Application of Removal of Prisoners (Territories) Act.

7.—(1.)  Upon the commencement of this Act, the Removal of Prisoners (Territories) Act 1923–1968 ceases to authorize the removal of prisoners or criminal lunatics from the Territory.

(2.)  Subject to this Act, section 7, sub-section (3.) of section 8, and sections 8a and 10a of the Removal of Prisoners (Territories) Act 1923–1968 apply, so far as they are capable of so applying, to and in relation to a


 

person who is being detained in a prison in the State under this Act as if his removal from the Territory to the State had been effected in pursuance of that Act and, in the case of a person who is not a prisoner or criminal lunatic within the meaning of that Act, as if he were a prisoner within the meaning of that Act.

Application of Act to persons in custody, &c., at commencement of Act.

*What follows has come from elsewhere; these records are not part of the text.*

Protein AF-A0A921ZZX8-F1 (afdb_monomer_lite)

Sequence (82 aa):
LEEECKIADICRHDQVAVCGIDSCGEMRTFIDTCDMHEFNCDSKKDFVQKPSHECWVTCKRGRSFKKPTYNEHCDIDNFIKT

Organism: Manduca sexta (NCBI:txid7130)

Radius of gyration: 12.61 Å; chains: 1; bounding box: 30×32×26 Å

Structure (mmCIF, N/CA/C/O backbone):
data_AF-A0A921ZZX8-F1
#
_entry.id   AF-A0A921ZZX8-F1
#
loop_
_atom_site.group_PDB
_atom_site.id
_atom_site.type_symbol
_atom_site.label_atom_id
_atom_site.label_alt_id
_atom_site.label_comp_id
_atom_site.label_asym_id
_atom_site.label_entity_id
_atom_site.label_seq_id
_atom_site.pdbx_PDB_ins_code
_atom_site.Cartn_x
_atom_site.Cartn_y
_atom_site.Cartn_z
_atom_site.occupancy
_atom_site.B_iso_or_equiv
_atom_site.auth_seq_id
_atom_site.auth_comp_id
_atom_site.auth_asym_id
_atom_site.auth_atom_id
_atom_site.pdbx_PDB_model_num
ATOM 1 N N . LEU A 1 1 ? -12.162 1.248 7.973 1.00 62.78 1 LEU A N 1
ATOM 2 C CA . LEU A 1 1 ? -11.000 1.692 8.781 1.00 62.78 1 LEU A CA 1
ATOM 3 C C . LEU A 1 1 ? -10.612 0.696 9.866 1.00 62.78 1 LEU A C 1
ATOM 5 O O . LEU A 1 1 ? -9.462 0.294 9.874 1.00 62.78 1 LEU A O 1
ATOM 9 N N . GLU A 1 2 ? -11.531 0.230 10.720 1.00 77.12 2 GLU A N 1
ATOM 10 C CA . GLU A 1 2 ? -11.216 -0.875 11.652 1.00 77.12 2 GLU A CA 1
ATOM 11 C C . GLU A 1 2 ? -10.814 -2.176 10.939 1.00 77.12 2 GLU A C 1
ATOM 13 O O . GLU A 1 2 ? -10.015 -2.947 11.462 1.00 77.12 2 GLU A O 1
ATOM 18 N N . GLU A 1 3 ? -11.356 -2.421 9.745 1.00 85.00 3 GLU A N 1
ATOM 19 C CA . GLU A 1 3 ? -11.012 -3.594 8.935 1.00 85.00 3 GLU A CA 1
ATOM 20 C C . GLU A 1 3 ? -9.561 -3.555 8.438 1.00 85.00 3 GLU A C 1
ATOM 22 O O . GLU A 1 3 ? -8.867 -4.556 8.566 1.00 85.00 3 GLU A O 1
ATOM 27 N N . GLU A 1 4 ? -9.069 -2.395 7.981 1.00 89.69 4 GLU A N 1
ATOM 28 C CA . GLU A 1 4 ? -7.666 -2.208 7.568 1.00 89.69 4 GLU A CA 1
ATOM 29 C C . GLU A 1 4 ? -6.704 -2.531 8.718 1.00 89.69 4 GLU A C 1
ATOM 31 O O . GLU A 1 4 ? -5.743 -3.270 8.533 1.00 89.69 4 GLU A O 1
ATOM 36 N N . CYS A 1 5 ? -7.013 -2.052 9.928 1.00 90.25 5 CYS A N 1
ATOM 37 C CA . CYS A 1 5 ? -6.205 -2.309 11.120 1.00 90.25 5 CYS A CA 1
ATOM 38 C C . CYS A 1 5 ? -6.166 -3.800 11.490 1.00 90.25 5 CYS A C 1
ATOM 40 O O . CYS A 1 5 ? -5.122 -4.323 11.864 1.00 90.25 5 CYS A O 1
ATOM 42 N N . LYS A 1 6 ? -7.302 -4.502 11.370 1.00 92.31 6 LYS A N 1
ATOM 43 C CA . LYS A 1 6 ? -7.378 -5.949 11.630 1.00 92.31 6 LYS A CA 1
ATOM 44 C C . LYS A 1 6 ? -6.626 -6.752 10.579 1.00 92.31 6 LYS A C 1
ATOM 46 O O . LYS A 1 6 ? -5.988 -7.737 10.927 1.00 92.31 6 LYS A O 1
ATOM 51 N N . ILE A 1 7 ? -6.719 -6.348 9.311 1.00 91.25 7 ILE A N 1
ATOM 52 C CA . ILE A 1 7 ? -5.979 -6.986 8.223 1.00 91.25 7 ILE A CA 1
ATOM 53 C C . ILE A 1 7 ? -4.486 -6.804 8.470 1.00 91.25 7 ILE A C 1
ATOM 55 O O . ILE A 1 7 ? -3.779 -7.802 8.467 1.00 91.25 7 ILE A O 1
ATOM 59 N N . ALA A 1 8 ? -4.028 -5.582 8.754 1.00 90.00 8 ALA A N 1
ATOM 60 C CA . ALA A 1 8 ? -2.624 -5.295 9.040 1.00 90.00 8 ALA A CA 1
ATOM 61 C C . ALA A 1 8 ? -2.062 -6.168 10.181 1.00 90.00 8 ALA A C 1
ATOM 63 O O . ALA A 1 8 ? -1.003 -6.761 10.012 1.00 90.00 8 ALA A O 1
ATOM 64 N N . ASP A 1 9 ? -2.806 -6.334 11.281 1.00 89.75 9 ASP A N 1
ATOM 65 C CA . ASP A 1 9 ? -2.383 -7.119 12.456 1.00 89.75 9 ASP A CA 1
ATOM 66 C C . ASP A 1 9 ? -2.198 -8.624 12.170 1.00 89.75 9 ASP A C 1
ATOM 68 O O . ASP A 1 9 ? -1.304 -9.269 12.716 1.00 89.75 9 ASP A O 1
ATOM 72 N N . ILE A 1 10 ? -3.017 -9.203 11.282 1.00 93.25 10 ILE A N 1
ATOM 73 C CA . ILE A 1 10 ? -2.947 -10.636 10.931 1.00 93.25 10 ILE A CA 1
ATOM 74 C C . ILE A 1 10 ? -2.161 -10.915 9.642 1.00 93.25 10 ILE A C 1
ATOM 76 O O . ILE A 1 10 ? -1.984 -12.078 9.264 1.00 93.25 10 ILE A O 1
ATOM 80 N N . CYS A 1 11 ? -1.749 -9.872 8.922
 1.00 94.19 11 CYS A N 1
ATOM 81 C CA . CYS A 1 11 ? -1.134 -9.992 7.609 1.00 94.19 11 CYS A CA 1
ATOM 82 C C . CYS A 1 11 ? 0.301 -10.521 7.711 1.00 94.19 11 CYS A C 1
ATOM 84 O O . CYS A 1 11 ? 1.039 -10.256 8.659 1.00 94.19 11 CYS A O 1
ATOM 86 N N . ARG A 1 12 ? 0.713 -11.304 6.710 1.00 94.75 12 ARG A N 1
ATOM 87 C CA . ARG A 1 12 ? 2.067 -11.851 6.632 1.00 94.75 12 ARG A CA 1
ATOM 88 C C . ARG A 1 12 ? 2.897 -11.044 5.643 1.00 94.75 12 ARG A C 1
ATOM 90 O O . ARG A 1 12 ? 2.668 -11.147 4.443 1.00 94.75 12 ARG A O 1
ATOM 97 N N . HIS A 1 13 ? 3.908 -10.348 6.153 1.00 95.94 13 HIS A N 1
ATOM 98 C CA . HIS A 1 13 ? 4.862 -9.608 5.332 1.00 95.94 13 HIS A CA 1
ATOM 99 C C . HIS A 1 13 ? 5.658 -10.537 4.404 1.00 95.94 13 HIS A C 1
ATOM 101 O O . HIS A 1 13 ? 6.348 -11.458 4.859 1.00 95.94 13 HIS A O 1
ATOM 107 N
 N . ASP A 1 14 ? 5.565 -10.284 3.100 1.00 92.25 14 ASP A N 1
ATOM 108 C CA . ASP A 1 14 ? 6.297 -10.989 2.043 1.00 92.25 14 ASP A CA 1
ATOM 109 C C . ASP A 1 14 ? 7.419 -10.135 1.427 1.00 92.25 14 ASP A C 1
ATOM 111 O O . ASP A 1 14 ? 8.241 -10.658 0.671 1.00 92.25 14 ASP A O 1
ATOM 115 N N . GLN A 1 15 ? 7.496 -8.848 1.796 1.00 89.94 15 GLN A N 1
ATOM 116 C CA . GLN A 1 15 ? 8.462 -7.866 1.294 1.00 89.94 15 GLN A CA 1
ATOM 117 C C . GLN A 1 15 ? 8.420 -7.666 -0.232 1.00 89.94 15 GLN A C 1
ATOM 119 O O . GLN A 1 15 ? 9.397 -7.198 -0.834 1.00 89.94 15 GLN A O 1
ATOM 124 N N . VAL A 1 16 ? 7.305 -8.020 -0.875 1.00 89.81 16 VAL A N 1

8.  This Act applies to and in relation to a person who was, before the commencement of this Act, placed in custody in a prison in the State for the purpose of giving effect to an order or sentence of a magistrate or court and has not been unconditionally released before the commencement of this Act, as if—

(a) this Act had been in force at the time he was so placed in custody;

(b) he had been delivered into the custody of the officer in charge of that prison in pursuance of a warrant issued under this Act in relation to that order or sentence; and

(c) his detention in the State before the commencement of this Act had been detention in pursuance of this Act.

Validation.

9.—(1.)  Where, before the commencement of this Act, a person has undergone a period of imprisonment in a prison in the State by way of execution, or purported execution, of a sentence of imprisonment imposed under a law as in force in the Territory, whether or not the person is in such a prison at the commencement of this Act, he shall be deemed to have duly served that period of imprisonment in accordance with that sentence or law.

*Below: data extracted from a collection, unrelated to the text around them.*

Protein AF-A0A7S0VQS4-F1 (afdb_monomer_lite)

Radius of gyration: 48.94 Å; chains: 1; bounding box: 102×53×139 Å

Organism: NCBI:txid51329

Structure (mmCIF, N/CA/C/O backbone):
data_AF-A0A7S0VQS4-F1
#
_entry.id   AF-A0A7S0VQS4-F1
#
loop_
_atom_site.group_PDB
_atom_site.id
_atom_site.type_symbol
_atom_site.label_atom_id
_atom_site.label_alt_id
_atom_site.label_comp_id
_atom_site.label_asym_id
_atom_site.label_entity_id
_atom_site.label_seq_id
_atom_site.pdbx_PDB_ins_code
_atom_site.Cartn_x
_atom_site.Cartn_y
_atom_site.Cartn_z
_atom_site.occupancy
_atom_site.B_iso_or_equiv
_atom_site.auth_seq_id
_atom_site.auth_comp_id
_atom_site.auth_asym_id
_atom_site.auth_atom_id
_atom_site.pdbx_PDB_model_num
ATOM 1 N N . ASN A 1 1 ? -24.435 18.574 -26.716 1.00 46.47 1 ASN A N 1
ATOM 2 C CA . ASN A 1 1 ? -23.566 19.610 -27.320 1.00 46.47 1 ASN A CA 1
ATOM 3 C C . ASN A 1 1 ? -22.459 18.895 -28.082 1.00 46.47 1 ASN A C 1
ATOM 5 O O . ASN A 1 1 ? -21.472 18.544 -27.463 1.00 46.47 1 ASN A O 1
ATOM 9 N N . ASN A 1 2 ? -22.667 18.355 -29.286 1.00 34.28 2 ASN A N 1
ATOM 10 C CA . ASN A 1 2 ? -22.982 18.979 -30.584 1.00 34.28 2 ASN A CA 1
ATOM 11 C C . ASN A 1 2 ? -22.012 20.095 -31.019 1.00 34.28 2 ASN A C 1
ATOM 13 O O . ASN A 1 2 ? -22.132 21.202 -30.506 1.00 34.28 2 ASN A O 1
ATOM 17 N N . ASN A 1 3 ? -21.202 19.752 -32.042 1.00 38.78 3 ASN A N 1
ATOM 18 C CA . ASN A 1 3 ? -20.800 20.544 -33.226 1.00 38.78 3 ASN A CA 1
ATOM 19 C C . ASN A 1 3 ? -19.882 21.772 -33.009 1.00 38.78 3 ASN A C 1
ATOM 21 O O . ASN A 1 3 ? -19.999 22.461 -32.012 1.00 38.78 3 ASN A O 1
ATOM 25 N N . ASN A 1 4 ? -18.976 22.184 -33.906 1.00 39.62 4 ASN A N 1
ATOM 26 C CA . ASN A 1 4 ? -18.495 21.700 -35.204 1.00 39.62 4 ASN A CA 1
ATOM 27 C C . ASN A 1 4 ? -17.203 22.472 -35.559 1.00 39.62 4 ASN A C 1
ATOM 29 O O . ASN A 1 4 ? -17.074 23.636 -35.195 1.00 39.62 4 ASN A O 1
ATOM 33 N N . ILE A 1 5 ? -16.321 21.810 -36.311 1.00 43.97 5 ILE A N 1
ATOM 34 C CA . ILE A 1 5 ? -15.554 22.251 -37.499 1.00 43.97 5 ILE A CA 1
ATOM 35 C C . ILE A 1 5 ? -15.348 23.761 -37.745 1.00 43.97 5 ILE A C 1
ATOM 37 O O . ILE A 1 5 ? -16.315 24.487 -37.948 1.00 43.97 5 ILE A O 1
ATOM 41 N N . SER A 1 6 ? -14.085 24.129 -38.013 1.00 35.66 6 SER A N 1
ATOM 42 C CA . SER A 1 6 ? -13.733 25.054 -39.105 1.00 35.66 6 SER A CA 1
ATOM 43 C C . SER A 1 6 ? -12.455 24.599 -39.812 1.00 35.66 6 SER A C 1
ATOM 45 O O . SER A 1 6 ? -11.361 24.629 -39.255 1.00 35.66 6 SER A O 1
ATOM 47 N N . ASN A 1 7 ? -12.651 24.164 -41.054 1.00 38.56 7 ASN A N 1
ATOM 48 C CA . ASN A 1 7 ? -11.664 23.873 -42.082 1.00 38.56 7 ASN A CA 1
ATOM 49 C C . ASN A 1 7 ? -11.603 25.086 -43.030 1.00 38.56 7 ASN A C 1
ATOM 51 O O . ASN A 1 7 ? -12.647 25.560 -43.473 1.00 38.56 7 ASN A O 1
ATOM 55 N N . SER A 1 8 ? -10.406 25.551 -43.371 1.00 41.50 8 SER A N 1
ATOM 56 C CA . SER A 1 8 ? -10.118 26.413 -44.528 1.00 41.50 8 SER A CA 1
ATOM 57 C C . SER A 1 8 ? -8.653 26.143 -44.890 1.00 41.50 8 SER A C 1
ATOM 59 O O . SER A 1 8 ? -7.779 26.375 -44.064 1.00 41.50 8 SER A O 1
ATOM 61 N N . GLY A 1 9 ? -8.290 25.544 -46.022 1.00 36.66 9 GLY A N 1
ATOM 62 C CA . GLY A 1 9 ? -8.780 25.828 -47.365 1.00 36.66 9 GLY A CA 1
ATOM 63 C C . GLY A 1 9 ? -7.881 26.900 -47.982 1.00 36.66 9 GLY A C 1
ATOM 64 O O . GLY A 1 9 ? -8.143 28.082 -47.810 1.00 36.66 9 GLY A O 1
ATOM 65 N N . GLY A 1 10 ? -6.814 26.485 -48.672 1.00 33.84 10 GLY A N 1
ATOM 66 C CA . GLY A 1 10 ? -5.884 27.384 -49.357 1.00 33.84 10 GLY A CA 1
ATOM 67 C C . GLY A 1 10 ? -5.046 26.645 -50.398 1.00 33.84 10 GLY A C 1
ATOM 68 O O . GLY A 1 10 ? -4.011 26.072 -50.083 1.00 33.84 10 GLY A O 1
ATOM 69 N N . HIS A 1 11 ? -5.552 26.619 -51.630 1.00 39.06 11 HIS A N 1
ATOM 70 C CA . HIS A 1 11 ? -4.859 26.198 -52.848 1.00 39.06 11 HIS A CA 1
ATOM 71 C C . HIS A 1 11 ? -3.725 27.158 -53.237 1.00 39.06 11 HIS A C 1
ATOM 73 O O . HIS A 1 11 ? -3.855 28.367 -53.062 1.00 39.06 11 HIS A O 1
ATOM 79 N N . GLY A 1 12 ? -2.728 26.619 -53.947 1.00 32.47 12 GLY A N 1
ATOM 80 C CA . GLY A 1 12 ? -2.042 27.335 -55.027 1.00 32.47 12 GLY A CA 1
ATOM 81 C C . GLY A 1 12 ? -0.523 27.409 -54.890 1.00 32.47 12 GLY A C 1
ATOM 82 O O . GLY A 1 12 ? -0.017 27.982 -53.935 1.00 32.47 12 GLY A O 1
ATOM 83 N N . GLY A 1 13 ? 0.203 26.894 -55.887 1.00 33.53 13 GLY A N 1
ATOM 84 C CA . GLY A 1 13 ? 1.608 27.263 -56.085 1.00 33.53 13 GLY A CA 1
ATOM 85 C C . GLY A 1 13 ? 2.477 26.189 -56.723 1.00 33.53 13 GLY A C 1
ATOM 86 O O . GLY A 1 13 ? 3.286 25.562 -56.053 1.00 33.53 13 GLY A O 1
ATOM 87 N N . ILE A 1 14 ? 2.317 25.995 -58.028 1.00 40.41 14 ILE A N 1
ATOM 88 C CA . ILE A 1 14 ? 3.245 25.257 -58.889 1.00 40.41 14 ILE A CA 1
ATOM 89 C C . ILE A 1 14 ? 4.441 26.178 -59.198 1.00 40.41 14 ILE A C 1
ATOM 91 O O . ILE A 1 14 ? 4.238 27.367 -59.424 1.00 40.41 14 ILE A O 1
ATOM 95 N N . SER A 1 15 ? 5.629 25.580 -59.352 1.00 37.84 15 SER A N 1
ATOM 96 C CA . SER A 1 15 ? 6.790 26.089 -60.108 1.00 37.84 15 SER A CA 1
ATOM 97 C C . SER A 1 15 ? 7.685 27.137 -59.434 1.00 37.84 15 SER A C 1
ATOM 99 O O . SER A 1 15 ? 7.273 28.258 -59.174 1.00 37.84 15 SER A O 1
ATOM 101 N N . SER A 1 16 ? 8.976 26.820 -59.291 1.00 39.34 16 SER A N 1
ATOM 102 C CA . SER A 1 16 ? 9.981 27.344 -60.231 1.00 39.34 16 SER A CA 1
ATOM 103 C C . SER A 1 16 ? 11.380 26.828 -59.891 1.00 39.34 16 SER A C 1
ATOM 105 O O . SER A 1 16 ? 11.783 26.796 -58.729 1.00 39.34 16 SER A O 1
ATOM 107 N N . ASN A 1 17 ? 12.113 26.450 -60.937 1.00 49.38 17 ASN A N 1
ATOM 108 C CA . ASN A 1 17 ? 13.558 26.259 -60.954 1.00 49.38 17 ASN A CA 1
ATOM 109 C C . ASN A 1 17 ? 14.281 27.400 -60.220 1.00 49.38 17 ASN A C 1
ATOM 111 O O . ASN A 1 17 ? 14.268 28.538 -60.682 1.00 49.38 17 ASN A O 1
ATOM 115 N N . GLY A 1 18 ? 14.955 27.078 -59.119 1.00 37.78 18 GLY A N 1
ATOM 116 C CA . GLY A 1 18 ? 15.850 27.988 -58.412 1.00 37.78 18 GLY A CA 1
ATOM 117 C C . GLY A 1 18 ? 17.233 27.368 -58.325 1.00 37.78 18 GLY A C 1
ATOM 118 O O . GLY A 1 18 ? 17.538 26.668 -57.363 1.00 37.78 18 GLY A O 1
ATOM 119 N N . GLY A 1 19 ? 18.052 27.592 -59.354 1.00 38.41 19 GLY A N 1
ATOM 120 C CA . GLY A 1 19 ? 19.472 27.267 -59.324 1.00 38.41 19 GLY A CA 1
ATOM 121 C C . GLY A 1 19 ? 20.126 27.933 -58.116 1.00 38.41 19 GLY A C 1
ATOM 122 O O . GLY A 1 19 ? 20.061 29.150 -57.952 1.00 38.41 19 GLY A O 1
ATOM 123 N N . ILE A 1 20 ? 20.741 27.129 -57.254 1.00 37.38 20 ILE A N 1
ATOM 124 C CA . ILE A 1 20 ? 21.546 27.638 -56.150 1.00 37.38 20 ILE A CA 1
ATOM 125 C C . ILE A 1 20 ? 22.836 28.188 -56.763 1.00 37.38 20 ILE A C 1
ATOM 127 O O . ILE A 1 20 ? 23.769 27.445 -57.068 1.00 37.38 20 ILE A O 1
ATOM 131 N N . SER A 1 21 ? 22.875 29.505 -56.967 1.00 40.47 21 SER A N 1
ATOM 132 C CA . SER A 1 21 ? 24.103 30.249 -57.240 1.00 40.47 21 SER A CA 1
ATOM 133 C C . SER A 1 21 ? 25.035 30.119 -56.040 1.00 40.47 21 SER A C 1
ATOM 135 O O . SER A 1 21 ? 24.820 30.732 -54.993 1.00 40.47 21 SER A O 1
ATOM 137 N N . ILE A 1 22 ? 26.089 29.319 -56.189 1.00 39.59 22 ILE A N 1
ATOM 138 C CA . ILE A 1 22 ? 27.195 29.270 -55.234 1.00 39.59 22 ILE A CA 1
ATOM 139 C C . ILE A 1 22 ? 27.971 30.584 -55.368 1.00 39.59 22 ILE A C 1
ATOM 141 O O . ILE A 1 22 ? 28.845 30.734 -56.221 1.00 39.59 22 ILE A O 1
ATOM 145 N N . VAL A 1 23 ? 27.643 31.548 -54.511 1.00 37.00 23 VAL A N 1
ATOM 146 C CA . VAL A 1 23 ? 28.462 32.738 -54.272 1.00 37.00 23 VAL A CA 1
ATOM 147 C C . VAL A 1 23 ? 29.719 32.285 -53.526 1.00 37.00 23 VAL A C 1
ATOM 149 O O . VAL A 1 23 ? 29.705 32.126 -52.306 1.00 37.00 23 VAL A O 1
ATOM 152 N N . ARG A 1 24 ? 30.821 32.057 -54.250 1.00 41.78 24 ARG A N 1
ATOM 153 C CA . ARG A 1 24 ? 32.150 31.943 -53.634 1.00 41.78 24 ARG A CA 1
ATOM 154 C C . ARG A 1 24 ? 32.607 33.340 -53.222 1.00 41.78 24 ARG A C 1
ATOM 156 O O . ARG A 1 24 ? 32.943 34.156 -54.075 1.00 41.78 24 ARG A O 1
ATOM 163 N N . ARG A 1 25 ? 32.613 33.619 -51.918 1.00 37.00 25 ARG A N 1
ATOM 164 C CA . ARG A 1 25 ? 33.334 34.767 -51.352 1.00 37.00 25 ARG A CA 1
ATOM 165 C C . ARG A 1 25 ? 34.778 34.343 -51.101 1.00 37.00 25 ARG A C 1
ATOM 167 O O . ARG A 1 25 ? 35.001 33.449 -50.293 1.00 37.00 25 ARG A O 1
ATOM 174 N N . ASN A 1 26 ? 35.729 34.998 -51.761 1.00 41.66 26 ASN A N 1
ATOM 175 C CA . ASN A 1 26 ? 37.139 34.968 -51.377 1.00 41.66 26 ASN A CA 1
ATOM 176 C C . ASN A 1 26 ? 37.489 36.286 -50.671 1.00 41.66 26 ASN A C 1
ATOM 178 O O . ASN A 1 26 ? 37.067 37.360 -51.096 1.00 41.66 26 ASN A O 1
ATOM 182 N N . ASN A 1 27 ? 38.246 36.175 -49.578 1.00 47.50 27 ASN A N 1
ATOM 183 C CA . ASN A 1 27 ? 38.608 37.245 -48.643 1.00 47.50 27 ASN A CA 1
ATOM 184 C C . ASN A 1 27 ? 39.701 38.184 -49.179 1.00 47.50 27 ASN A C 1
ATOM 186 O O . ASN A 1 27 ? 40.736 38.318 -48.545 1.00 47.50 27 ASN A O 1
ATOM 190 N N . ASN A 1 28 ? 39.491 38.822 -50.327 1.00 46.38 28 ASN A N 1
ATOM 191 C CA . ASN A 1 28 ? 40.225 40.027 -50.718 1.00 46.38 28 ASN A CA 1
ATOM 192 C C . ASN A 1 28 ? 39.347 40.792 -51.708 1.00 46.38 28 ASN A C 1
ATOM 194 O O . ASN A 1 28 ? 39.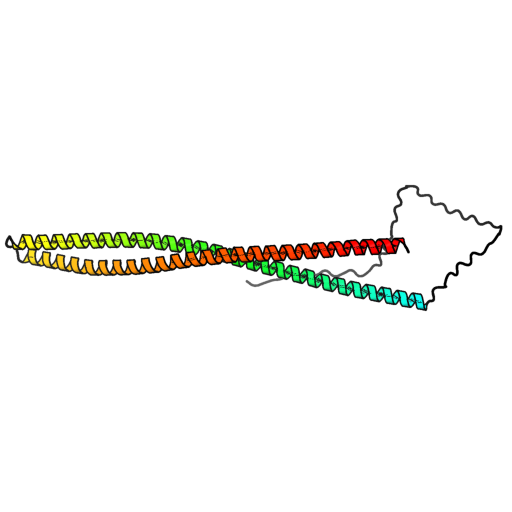156 40.365 -52.845 1.00 46.38 28 ASN A O 1
ATOM 198 N N . GLY A 1 29 ? 38.731 41.869 -51.224 1.00 49.75 29 GLY A N 1
ATOM 199 C CA . GLY A 1 29 ? 37.890 42.736 -52.031 1.00 49.75 29 GLY A CA 1
ATOM 200 C C . GLY A 1 29 ? 38.722 43.459 -53.078 1.00 49.75 29 GLY A C 1
ATOM 201 O O . GLY A 1 29 ? 39.445 44.379 -52.735 1.00 49.75 29 GLY A O 1
ATOM 202 N N . ASP A 1 30 ? 38.580 43.037 -54.330 1.00 39.28 30 ASP A N 1
ATOM 203 C CA . ASP A 1 30 ? 38.737 43.883 -55.508 1.00 39.28 30 ASP A CA 1
ATOM 204 C C . ASP A 1 30 ? 37.950 43.261 -56.665 1.00 39.28 30 ASP A C 1
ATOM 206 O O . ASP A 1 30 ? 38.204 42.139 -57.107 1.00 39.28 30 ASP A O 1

(2.)  Where, before the commencement of this Act, a person has been removed in custody from the Territory to the State, and detained in custody in the State, for the purpose of giving effect to an order or sentence of a magistrate or court, that removal and detention, and any act or thing done in relation to that removal or detention, shall be deemed, for all purposes (including the purposes of any action or proceeding, whether instituted before or after the commencement of this Act), to have been as lawful as they would have been if this Act had been in force at the time of the removal and detention and the removal and detention had been in accordance with this Act.

Evidence.

10.   A warrant purporting to be a warrant under this Act and to be under the hand of an authorized person shall be received in evidence in any Federal or State court or court of a Territory without further proof, and is evidence of the facts stated in the warrant.

Saving of certain laws.

11.   This Act does not affect—

(a) the exercise of the Royal prerogative of mercy;

(b) the operation of sections 17, 19a and 20 of the Crimes Act 1914—1966, including those sections as affected by section 7 of the Interpretation Ordinance 1937–1967 of the Territory;


 

(c) the operation of any other law of the Commonwealth, or of any law in force in the Territory, relating to the release of offenders; or

(d) the operation of any of the following ordinances of the Territory, namely, the Child Welfare Agreement Ordinance 1941–1962, the Mental Health Ordinance 1962–1966 and the Insane Persons and Inebriates (Committal and Detention) Ordinance 1936–1937.

Regulations.

12.   The Governor-General may make regulations, not inconsistent with this Act, prescribing all matters necessary or convenient to be prescribed for carrying out or giving effect to this Act and, in particular, prescribing forms for the purposes of this Act.